Data supplied START

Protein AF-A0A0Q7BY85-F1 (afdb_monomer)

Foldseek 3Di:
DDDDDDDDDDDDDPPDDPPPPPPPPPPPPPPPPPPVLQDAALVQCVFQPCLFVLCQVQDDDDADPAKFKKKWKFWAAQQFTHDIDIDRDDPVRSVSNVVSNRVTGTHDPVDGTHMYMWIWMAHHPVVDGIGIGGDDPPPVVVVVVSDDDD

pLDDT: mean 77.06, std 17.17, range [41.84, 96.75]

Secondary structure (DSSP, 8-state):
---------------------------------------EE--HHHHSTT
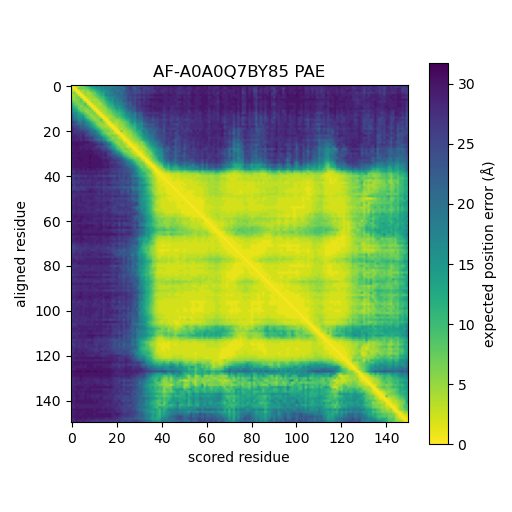HHHHHHHH--PPP-SS-EEEEEEEEEETTEEEEEEEES--HHHHHHHHHHHTT------S-SSEEEEEEEEE--TTS-SEEEEEPPTT-HHHHTTSSPP-

Mean predicted aligned error: 13.97 Å

Radius of gyration: 30.47 Å; Cα contacts (8 Å, |Δi|>4): 196; chains: 1; bounding box: 104×59×35 Å

Solvent-accessible surface area (backbone atoms only — not comparable to full-atom values): 9446 Å² total; per-residue (Å²): 135,90,84,86,87,78,92,80,89,78,90,77,80,89,77,83,72,79,81,79,79,73,79,73,80,70,66,78,79,76,71,78,73,67,67,71,66,60,65,76,37,33,68,52,63,82,39,26,62,64,49,48,58,50,44,44,72,61,52,84,72,79,81,37,92,62,63,45,70,23,40,42,32,33,28,34,50,87,28,38,56,39,80,76,45,72,45,81,58,57,76,83,51,50,62,56,53,53,57,44,52,54,68,47,67,30,62,61,86,84,62,74,63,42,31,39
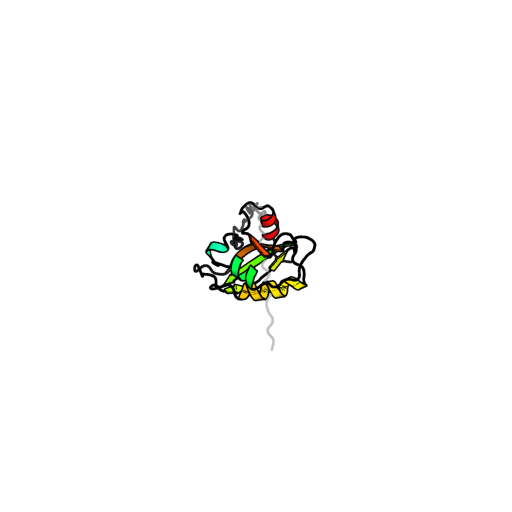,40,35,38,39,35,38,37,17,74,90,70,69,47,62,44,60,43,67,46,62,94,82,40,73,70,55,72,72,59,76,57,77,86,130

Structure (mmCIF, N/CA/C/O backbone):
data_AF-A0A0Q7BY85-F1
#
_entry.id   AF-A0A0Q7BY85-F1
#
loop_
_atom_site.group_PDB
_atom_site.id
_atom_site.type_symbol
_atom_site.label_atom_id
_atom_site.label_alt_id
_atom_site.label_comp_id
_atom_site.label_asym_id
_atom_site.label_entity_id
_atom_site.label_seq_id
_atom_site.pdbx_PDB_ins_code
_atom_site.Cartn_x
_atom_site.Cartn_y
_atom_site.Cartn_z
_atom_site.occupancy
_atom_site.B_iso_or_equiv
_atom_site.auth_seq_id
_atom_site.auth_comp_id
_atom_site.auth_asym_id
_atom_site.auth_atom_id
_atom_site.pdbx_PDB_model_num
ATOM 1 N N . MET A 1 1 ? -81.383 16.362 3.236 1.00 42.00 1 MET A N 1
ATOM 2 C CA . MET A 1 1 ? -81.939 17.353 4.188 1.00 42.00 1 MET A CA 1
ATOM 3 C C . MET A 1 1 ? -80.758 17.997 4.906 1.00 42.00 1 MET A C 1
ATOM 5 O O . MET A 1 1 ? -80.122 17.336 5.704 1.00 42.00 1 MET A O 1
ATOM 9 N N . SER A 1 2 ? -80.199 19.069 4.348 1.00 50.09 2 SER A N 1
ATOM 10 C CA . SER A 1 2 ? -80.450 20.468 4.737 1.00 50.09 2 SER A CA 1
ATOM 11 C C . SER A 1 2 ? -80.138 20.751 6.209 1.00 50.09 2 SER A C 1
ATOM 13 O O . SER A 1 2 ? -80.905 20.327 7.070 1.00 50.09 2 SER A O 1
ATOM 15 N N . ARG A 1 3 ? -79.041 21.482 6.465 1.00 54.78 3 ARG A N 1
ATOM 16 C CA . ARG A 1 3 ? -78.915 22.456 7.562 1.00 54.78 3 ARG A CA 1
ATOM 17 C C . ARG A 1 3 ? -77.667 23.331 7.398 1.00 54.78 3 ARG A C 1
ATOM 19 O O . ARG A 1 3 ? -76.546 22.934 7.685 1.00 54.78 3 ARG A O 1
ATOM 26 N N . THR A 1 4 ? -77.934 24.518 6.871 1.00 55.81 4 THR A N 1
ATOM 27 C CA . THR A 1 4 ? -77.154 25.756 6.932 1.00 55.81 4 THR A CA 1
ATOM 28 C C . THR A 1 4 ? -77.081 26.326 8.360 1.00 55.81 4 THR A C 1
ATOM 30 O O . THR A 1 4 ? -77.811 25.868 9.238 1.00 55.81 4 THR A O 1
ATOM 33 N N . PHE A 1 5 ? -76.280 27.399 8.495 1.00 54.56 5 PHE A N 1
ATOM 34 C CA . PHE A 1 5 ? -76.101 28.354 9.613 1.00 54.56 5 PHE A CA 1
ATOM 35 C C . PHE A 1 5 ? -74.905 28.041 10.538 1.00 54.56 5 PHE A C 1
ATOM 37 O O . PHE A 1 5 ? -74.710 26.899 10.920 1.00 54.56 5 PHE A O 1
ATOM 44 N N . ALA A 1 6 ? -74.036 28.980 10.930 1.00 53.97 6 ALA A N 1
ATOM 45 C CA . ALA A 1 6 ? -74.128 30.438 10.956 1.00 53.97 6 ALA A CA 1
ATOM 46 C C . ALA A 1 6 ? -72.740 31.103 10.844 1.00 53.97 6 ALA A C 1
ATOM 48 O O . ALA A 1 6 ? -71.741 30.605 11.358 1.00 53.97 6 ALA A O 1
ATOM 49 N N . PHE A 1 7 ? -72.734 32.272 10.203 1.00 51.97 7 PHE A N 1
ATOM 50 C CA . PHE A 1 7 ? -71.717 33.314 10.314 1.00 51.97 7 PHE A CA 1
ATOM 51 C C . PHE A 1 7 ? -71.550 33.747 11.780 1.00 51.97 7 PHE A C 1
ATOM 53 O O . PHE A 1 7 ? -72.534 34.136 12.408 1.00 51.97 7 PHE A O 1
ATOM 60 N N . VAL A 1 8 ? -70.314 33.790 12.282 1.00 64.75 8 VAL A N 1
ATOM 61 C CA . VAL A 1 8 ? -69.937 34.657 13.409 1.00 64.75 8 VAL A CA 1
ATOM 62 C C . VAL A 1 8 ? -68.663 35.400 13.021 1.00 64.75 8 VAL A C 1
ATOM 64 O O . VAL A 1 8 ? -67.565 34.851 13.017 1.00 64.75 8 VAL A O 1
ATOM 67 N N . LEU A 1 9 ? -68.853 36.666 12.652 1.00 62.50 9 LEU A N 1
ATOM 68 C CA . LEU A 1 9 ? -67.832 37.706 12.652 1.00 62.50 9 LEU A CA 1
ATOM 69 C C . LEU A 1 9 ? -67.509 38.042 14.110 1.00 62.50 9 LEU A C 1
ATOM 71 O O . LEU A 1 9 ? -68.399 38.477 14.836 1.00 62.50 9 LEU A O 1
ATOM 75 N N . LEU A 1 10 ? -66.247 37.920 14.519 1.00 55.88 10 LEU A N 1
ATOM 76 C CA . LEU A 1 10 ? -65.740 38.702 15.643 1.00 55.88 10 LEU A CA 1
ATOM 77 C C . LEU A 1 10 ? -64.317 39.168 15.339 1.00 55.88 10 LEU A C 1
ATOM 79 O O . LEU A 1 10 ? -63.359 38.398 15.340 1.00 55.88 10 LEU A O 1
ATOM 83 N N . ALA A 1 11 ? -64.222 40.457 15.031 1.00 56.47 11 ALA A N 1
ATOM 84 C CA . ALA A 1 11 ? -62.986 41.207 14.987 1.00 56.47 11 ALA A CA 1
ATOM 85 C C . ALA A 1 11 ? -62.420 41.341 16.407 1.00 56.47 11 ALA A C 1
ATOM 87 O O . ALA A 1 11 ? -63.144 41.737 17.318 1.00 56.47 11 ALA A O 1
ATOM 88 N N . ALA A 1 12 ? -61.126 41.084 16.585 1.00 56.03 12 ALA A N 1
ATOM 89 C CA . ALA A 1 12 ? -60.394 41.582 17.741 1.00 56.03 12 ALA A CA 1
ATOM 90 C C . ALA A 1 12 ? -58.905 41.745 17.407 1.00 56.03 12 ALA A C 1
ATOM 92 O O . ALA A 1 12 ? -58.166 40.777 17.281 1.00 56.03 12 ALA A O 1
ATOM 93 N N . ALA A 1 13 ? -58.524 43.015 17.264 1.00 55.47 13 ALA A N 1
ATOM 94 C CA . ALA A 1 13 ? -57.234 43.593 17.624 1.00 55.47 13 ALA A CA 1
ATOM 95 C C . ALA A 1 13 ? -55.963 42.855 17.159 1.00 55.47 13 ALA A C 1
ATOM 97 O O . ALA A 1 13 ? -55.360 42.079 17.900 1.00 55.47 13 ALA A O 1
ATOM 98 N N . LEU A 1 14 ? -55.463 43.234 15.976 1.00 52.00 14 LEU A N 1
ATOM 99 C CA . LEU A 1 14 ? -54.035 43.127 15.680 1.00 52.00 14 LEU A CA 1
ATOM 100 C C . LEU A 1 14 ? -53.264 44.066 16.621 1.00 52.00 14 LEU A C 1
ATOM 102 O O . LEU A 1 14 ? -53.084 45.248 16.335 1.00 52.00 14 LEU A O 1
ATOM 106 N N . ALA A 1 15 ? -52.817 43.532 17.754 1.00 55.16 15 ALA A N 1
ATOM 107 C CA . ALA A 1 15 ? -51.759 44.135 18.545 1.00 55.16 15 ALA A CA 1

Data supplied END

Restate word for word the lines of the data above, starting at the line containing "ATOM 11 C C" and ending at the line containing "ATOM 19 O O", both included, and nothing more.

◆ **Output for this exercise**:
ATOM 11 C C . SER A 1 2 ? -80.138 20.751 6.209 1.00 50.09 2 SER A C 1
ATOM 13 O O . SER A 1 2 ? -80.905 20.327 7.070 1.00 50.09 2 SER A O 1
ATOM 15 N N . ARG A 1 3 ? -79.041 21.482 6.465 1.00 54.78 3 ARG A N 1
ATOM 16 C CA . ARG A 1 3 ? -78.915 22.456 7.562 1.00 54.78 3 ARG A CA 1
ATOM 17 C C . ARG A 1 3 ? -77.667 23.331 7.398 1.00 54.78 3 ARG A C 1
ATOM 19 O O . ARG A 1 3 ? -76.546 22.934 7.685 1.00 54.78 3 ARG A O 1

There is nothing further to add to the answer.